__WHAT YOU HAVE TO DO__
No pictures, please. Copy exactly the lines from the one with "ATOM 248 C CA" through the final line below.

[Records from a data source]
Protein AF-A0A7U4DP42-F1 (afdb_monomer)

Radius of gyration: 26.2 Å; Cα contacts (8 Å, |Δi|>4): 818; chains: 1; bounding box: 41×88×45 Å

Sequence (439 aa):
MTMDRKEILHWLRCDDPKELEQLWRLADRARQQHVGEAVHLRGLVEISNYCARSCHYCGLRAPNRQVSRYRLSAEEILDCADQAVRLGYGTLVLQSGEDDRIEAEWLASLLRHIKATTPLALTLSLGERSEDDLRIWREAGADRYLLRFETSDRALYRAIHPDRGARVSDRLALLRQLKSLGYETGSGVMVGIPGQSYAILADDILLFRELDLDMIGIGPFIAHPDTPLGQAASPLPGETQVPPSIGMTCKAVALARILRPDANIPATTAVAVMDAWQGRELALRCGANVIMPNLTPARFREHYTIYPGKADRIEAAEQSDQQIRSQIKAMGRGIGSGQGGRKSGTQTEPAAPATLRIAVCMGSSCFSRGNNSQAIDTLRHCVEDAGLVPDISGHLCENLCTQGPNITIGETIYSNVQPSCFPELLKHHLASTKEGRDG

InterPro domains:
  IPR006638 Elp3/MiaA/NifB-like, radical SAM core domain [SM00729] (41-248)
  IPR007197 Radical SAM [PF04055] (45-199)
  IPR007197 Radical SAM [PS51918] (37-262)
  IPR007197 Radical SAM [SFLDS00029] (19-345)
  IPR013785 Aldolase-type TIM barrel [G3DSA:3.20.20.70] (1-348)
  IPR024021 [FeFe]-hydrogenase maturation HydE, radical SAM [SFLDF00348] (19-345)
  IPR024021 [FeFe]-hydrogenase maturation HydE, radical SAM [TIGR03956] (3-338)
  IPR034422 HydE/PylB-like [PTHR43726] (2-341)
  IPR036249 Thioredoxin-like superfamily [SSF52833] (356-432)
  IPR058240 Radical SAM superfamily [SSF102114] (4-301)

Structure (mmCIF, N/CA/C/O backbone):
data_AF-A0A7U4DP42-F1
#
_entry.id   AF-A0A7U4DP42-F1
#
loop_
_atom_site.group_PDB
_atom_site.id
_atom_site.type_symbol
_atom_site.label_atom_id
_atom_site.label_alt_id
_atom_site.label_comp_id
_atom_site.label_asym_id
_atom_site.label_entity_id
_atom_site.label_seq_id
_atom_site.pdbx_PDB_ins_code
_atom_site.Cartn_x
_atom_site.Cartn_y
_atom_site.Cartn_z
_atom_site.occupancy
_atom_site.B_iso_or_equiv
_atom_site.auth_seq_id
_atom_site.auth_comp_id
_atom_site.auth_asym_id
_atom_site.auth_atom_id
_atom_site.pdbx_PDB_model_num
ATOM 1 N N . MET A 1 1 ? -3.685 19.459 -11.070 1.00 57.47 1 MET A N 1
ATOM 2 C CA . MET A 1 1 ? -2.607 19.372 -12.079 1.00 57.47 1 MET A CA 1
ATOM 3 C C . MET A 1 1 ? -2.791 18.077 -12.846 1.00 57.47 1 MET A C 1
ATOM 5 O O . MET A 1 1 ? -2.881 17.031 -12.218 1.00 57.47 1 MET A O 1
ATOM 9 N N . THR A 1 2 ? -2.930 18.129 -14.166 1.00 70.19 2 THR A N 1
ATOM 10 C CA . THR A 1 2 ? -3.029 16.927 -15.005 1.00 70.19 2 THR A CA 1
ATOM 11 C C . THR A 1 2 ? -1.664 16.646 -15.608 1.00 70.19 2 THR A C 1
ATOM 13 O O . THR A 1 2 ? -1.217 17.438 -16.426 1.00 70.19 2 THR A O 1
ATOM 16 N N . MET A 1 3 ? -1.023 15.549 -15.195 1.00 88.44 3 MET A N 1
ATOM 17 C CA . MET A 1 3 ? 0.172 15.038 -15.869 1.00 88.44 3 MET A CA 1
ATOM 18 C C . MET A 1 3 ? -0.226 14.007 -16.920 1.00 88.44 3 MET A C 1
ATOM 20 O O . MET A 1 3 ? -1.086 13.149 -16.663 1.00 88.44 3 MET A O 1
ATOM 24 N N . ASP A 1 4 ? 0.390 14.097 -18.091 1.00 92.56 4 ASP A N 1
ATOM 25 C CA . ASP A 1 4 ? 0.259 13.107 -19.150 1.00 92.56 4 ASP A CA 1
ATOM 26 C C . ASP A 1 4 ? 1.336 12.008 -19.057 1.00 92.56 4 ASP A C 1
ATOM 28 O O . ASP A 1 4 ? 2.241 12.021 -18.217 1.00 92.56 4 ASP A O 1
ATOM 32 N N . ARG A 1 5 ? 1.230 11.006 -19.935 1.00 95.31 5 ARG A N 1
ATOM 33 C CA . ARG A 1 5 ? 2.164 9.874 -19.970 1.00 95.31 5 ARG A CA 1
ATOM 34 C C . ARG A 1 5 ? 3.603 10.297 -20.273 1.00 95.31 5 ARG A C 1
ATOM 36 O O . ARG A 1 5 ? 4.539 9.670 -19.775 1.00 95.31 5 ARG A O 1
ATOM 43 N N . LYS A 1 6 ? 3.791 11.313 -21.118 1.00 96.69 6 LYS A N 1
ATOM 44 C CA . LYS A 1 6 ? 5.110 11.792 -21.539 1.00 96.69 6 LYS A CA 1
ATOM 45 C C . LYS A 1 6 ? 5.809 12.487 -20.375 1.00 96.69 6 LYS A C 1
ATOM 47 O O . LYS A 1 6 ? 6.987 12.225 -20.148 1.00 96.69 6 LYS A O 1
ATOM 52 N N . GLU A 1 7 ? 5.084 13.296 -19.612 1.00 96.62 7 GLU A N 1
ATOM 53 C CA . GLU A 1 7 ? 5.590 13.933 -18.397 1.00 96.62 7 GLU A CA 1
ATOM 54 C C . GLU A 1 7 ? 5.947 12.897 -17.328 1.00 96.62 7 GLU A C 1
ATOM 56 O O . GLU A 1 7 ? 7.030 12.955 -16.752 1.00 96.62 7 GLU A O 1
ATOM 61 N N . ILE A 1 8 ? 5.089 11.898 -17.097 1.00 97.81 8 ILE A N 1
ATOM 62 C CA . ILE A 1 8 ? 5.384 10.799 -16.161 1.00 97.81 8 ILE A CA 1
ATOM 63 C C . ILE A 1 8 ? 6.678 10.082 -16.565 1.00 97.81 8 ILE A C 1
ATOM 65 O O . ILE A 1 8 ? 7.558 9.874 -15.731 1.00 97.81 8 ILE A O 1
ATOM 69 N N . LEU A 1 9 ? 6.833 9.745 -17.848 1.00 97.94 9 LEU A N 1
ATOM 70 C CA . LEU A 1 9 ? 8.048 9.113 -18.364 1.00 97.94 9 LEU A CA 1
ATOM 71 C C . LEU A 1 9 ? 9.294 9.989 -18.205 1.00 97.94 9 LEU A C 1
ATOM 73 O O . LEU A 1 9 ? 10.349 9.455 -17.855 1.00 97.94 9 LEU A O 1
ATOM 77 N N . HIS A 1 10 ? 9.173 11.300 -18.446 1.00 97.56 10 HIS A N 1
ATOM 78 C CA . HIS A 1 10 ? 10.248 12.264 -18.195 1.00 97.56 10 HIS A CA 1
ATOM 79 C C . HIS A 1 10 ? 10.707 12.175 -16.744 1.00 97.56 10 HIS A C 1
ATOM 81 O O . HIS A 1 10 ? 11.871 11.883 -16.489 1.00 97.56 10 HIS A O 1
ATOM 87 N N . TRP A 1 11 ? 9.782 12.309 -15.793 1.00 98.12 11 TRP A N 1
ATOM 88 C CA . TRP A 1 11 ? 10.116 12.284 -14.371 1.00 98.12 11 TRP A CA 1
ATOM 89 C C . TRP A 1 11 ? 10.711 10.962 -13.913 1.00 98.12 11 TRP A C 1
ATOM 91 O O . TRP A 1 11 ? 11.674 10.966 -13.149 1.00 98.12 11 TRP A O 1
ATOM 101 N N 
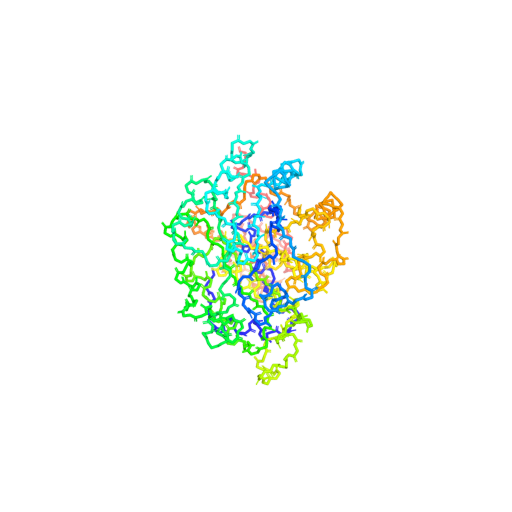. LEU A 1 12 ? 10.195 9.829 -14.395 1.00 98.19 12 LEU A N 1
ATOM 102 C CA . LEU A 1 12 ? 10.767 8.528 -14.057 1.00 98.19 12 LEU A CA 1
ATOM 103 C C . LEU A 1 12 ? 12.225 8.414 -14.541 1.00 98.19 12 LEU A C 1
ATOM 105 O O . LEU A 1 12 ? 13.066 7.892 -13.807 1.00 98.19 12 LEU A O 1
ATOM 109 N N . ARG A 1 13 ? 12.543 8.940 -15.732 1.00 97.50 13 ARG A N 1
ATOM 110 C CA . ARG A 1 13 ? 13.898 8.926 -16.318 1.00 97.50 13 ARG A CA 1
ATOM 111 C C . ARG A 1 13 ? 14.802 10.079 -15.862 1.00 97.50 13 ARG A C 1
ATOM 113 O O . ARG A 1 13 ? 16.000 10.019 -16.103 1.00 97.50 13 ARG A O 1
ATOM 120 N N . CYS A 1 14 ? 14.256 11.111 -15.227 1.00 96.94 14 CYS A N 1
ATOM 121 C CA . CYS A 1 14 ? 15.007 12.279 -14.777 1.00 96.94 14 CYS A CA 1
ATOM 122 C C . CYS A 1 14 ? 15.900 11.934 -13.586 1.00 96.94 14 CYS A C 1
ATOM 124 O O . CYS A 1 14 ? 15.383 11.584 -12.528 1.00 96.94 14 CYS A O 1
ATOM 126 N N . ASP A 1 15 ? 17.212 12.101 -13.718 1.00 95.31 15 ASP A N 1
ATOM 127 C CA . ASP A 1 15 ? 18.169 11.883 -12.626 1.00 95.31 15 ASP A CA 1
ATOM 128 C C . ASP A 1 15 ? 18.855 13.177 -12.150 1.00 95.31 15 ASP A C 1
ATOM 130 O O . ASP A 1 15 ? 19.702 13.120 -11.260 1.00 95.31 15 ASP A O 1
ATOM 134 N N . ASP A 1 16 ? 18.467 14.348 -12.681 1.00 97.00 16 ASP A N 1
ATOM 135 C CA . ASP A 1 16 ? 18.942 15.646 -12.181 1.00 97.00 16 ASP A CA 1
ATOM 136 C C . ASP A 1 16 ? 18.364 15.918 -10.775 1.00 97.00 16 ASP A C 1
ATOM 138 O O . ASP A 1 16 ? 17.143 16.051 -10.623 1.00 97.00 16 ASP A O 1
ATOM 142 N N . PRO A 1 17 ? 19.208 16.045 -9.730 1.00 94.69 17 PRO A N 1
ATOM 143 C CA . PRO A 1 17 ? 18.750 16.324 -8.373 1.00 94.69 17 PRO A CA 1
ATOM 144 C C . PRO A 1 17 ? 17.933 17.615 -8.237 1.00 94.69 17 PRO A C 1
ATOM 146 O O . PRO A 1 17 ? 17.028 17.664 -7.404 1.00 94.69 17 PRO A O 1
ATOM 149 N N . LYS A 1 18 ? 18.224 18.651 -9.037 1.00 94.44 18 LYS A N 1
ATOM 150 C CA . LYS A 1 18 ? 17.506 19.935 -8.986 1.00 94.44 18 LYS A CA 1
ATOM 151 C C . LYS A 1 18 ? 16.096 19.807 -9.545 1.00 94.44 18 LYS A C 1
ATOM 153 O O . LYS A 1 18 ? 15.158 20.327 -8.946 1.00 94.44 18 LYS A O 1
ATOM 158 N N . GLU A 1 19 ? 15.936 19.101 -10.662 1.00 95.25 19 GLU A N 1
ATOM 159 C CA . GLU A 1 19 ? 14.611 18.802 -11.213 1.00 95.25 19 GLU A CA 1
ATOM 160 C C . GLU A 1 19 ? 13.827 17.894 -10.259 1.00 95.25 19 GLU A C 1
ATOM 162 O O . GLU A 1 19 ? 12.664 18.160 -9.958 1.00 95.25 19 GLU A O 1
ATOM 167 N N . LEU A 1 20 ? 14.461 16.859 -9.700 1.00 96.19 20 LEU A N 1
ATOM 168 C CA . LEU A 1 20 ? 13.799 15.976 -8.738 1.00 96.19 20 LEU A CA 1
ATOM 169 C C . LEU A 1 20 ? 13.331 16.722 -7.484 1.00 96.19 20 LEU A C 1
ATOM 171 O O . LEU A 1 20 ? 12.245 16.439 -6.982 1.00 96.19 20 LEU A O 1
ATOM 175 N N . GLU A 1 21 ? 14.081 17.718 -7.011 1.00 95.31 21 GLU A N 1
ATOM 176 C CA . GLU A 1 21 ? 13.630 18.582 -5.920 1.00 95.31 21 GLU A CA 1
ATOM 177 C C . GLU A 1 21 ? 12.322 19.317 -6.258 1.00 95.31 21 GLU A C 1
ATOM 179 O O . GLU A 1 21 ? 11.447 19.458 -5.398 1.00 95.31 21 GLU A O 1
ATOM 184 N N . GLN A 1 22 ? 12.133 19.726 -7.517 1.00 95.81 22 GLN A N 1
ATOM 185 C CA . GLN A 1 22 ? 10.870 20.312 -7.969 1.00 95.81 22 GLN A CA 1
ATOM 186 C C . GLN A 1 22 ? 9.726 19.293 -7.912 1.00 95.81 22 GLN A C 1
ATOM 188 O O . GLN A 1 22 ? 8.650 19.630 -7.412 1.00 95.81 22 GLN A O 1
ATOM 193 N N . LEU A 1 23 ? 9.957 18.047 -8.344 1.00 96.88 23 LEU A N 1
ATOM 194 C CA . LEU A 1 23 ? 8.970 16.964 -8.245 1.00 96.88 23 LEU A CA 1
ATOM 195 C C . LEU A 1 23 ? 8.561 16.698 -6.788 1.00 96.88 23 LEU A C 1
ATOM 197 O O . LEU A 1 23 ? 7.367 16.585 -6.497 1.00 96.88 23 LEU A O 1
ATOM 201 N N . TRP A 1 24 ? 9.523 16.650 -5.860 1.00 96.25 24 TRP A N 1
ATOM 202 C CA . TRP A 1 24 ? 9.244 16.463 -4.431 1.00 96.25 24 TRP A CA 1
ATOM 203 C C . TRP A 1 24 ? 8.388 17.594 -3.873 1.00 96.25 24 TRP A C 1
ATOM 205 O O . TRP A 1 24 ? 7.370 17.335 -3.234 1.00 96.25 24 TRP A O 1
ATOM 215 N N . ARG A 1 25 ? 8.739 18.850 -4.174 1.00 95.38 25 ARG A N 1
ATOM 216 C CA . ARG A 1 25 ? 7.956 20.016 -3.741 1.00 95.38 25 ARG A CA 1
ATOM 217 C C . ARG A 1 25 ? 6.548 20.014 -4.336 1.00 95.38 25 ARG A C 1
ATOM 219 O O . ARG A 1 25 ? 5.601 20.371 -3.642 1.00 95.38 25 ARG A O 1
ATOM 226 N N . LEU A 1 26 ? 6.385 19.612 -5.599 1.00 96.00 26 LEU A N 1
ATOM 227 C CA . LEU A 1 26 ? 5.071 19.491 -6.240 1.00 96.00 26 LEU A CA 1
ATOM 228 C C . LEU A 1 26 ? 4.190 18.460 -5.528 1.00 96.00 26 LEU A C 1
ATOM 230 O O . LEU A 1 26 ? 3.045 18.763 -5.184 1.00 96.00 26 LEU A O 1
ATOM 234 N N . ALA A 1 27 ? 4.729 17.269 -5.268 1.00 96.94 27 ALA A N 1
ATOM 235 C CA . ALA A 1 27 ? 4.006 16.221 -4.561 1.00 96.94 27 ALA A CA 1
ATOM 236 C C . ALA A 1 27 ? 3.685 16.611 -3.113 1.00 96.94 27 ALA A C 1
ATOM 238 O O . ALA A 1 27 ? 2.565 16.384 -2.654 1.00 96.94 27 ALA A O 1
ATOM 239 N N . ASP A 1 28 ? 4.624 17.237 -2.402 1.00 94.44 28 ASP A N 1
ATOM 240 C CA . ASP A 1 28 ? 4.407 17.638 -1.016 1.00 94.44 28 ASP A CA 1
ATOM 241 C C . ASP A 1 28 ? 3.385 18.775 -0.884 1.00 94.44 28 ASP A C 1
ATOM 243 O O . ASP A 1 28 ? 2.511 18.714 -0.019 1.00 94.44 28 ASP A O 1
ATOM 247 N N . ARG A 1 29 ? 3.389 19.748 -1.808 1.00 94.88 29 ARG A N 1
ATOM 248 C CA . ARG A 1 29 ? 2.323 20.761 -1.899 1.00 94.88 29 ARG A CA 1
ATOM 249 C C . ARG A 1 29 ? 0.961 20.124 -2.154 1.00 94.88 29 ARG A C 1
ATOM 251 O O . ARG A 1 29 ? 0.001 20.454 -1.462 1.00 94.88 29 ARG A O 1
ATOM 258 N N . ALA A 1 30 ? 0.870 19.190 -3.104 1.00 95.38 30 ALA A N 1
ATOM 259 C CA . ALA A 1 30 ? -0.380 18.482 -3.379 1.00 95.38 3
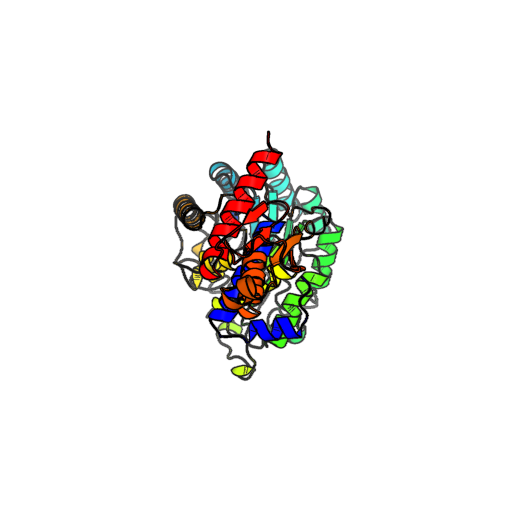0 ALA A CA 1
ATOM 260 C C . ALA A 1 30 ? -0.873 17.717 -2.137 1.00 95.38 30 ALA A C 1
ATOM 262 O O . ALA A 1 30 ? -2.050 17.806 -1.786 1.00 95.38 30 ALA A O 1
ATOM 263 N N . ARG A 1 31 ? 0.036 17.035 -1.426 1.00 96.31 31 ARG A N 1
ATOM 264 C CA . ARG A 1 31 ? -0.230 16.355 -0.148 1.00 96.31 31 ARG A CA 1
ATOM 265 C C . ARG A 1 31 ? -0.755 17.339 0.893 1.00 96.31 31 ARG A C 1
ATOM 267 O O . ARG A 1 31 ? -1.816 17.104 1.466 1.00 96.31 31 ARG A O 1
ATOM 274 N N . GLN A 1 32 ? -0.053 18.442 1.129 1.00 94.38 32 GLN A N 1
ATOM 275 C CA . GLN A 1 32 ? -0.443 19.450 2.111 1.00 94.38 32 GLN A CA 1
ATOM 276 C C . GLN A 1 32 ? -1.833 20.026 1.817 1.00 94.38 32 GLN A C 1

__SOLUTION TO THIS TASK__
ATOM 248 C CA . ARG A 1 29 ? 2.323 20.761 -1.899 1.00 94.88 29 ARG A CA 1
ATOM 249 C C . ARG A 1 29 ? 0.961 20.124 -2.154 1.00 94.88 29 ARG A C 1
ATOM 251 O O . ARG A 1 29 ? 0.001 20.454 -1.462 1.00 94.88 29 ARG A O 1
ATOM 258 N N . ALA A 1 30 ? 0.870 19.190 -3.104 1.00 95.38 30 ALA A N 1
ATOM 259 C CA . ALA A 1 30 ? -0.380 18.482 -3.379 1.00 95.38 3
0 ALA A CA 1
ATOM 260 C C . ALA A 1 30 ? -0.873 17.717 -2.137 1.00 95.38 30 ALA A C 1
ATOM 262 O O . ALA A 1 30 ? -2.050 17.806 -1.786 1.00 95.38 30 ALA A O 1
ATOM 263 N N . ARG A 1 31 ? 0.036 17.035 -1.426 1.00 96.31 31 ARG A N 1
ATOM 264 C CA . ARG A 1 31 ? -0.230 16.355 -0.148 1.00 96.31 31 ARG A CA 1
ATOM 265 C C . ARG A 1 31 ? -0.755 17.339 0.893 1.00 96.31 31 ARG A C 1
ATOM 267 O O . ARG A 1 31 ? -1.816 17.104 1.466 1.00 96.31 31 ARG A O 1
ATOM 274 N N . GLN A 1 32 ? -0.053 18.442 1.129 1.00 94.38 32 GLN A N 1
ATOM 275 C CA . GLN A 1 32 ? -0.443 19.450 2.111 1.00 94.38 32 GLN A CA 1
ATOM 276 C C . GLN A 1 32 ? -1.833 20.026 1.817 1.00 94.38 32 GLN A C 1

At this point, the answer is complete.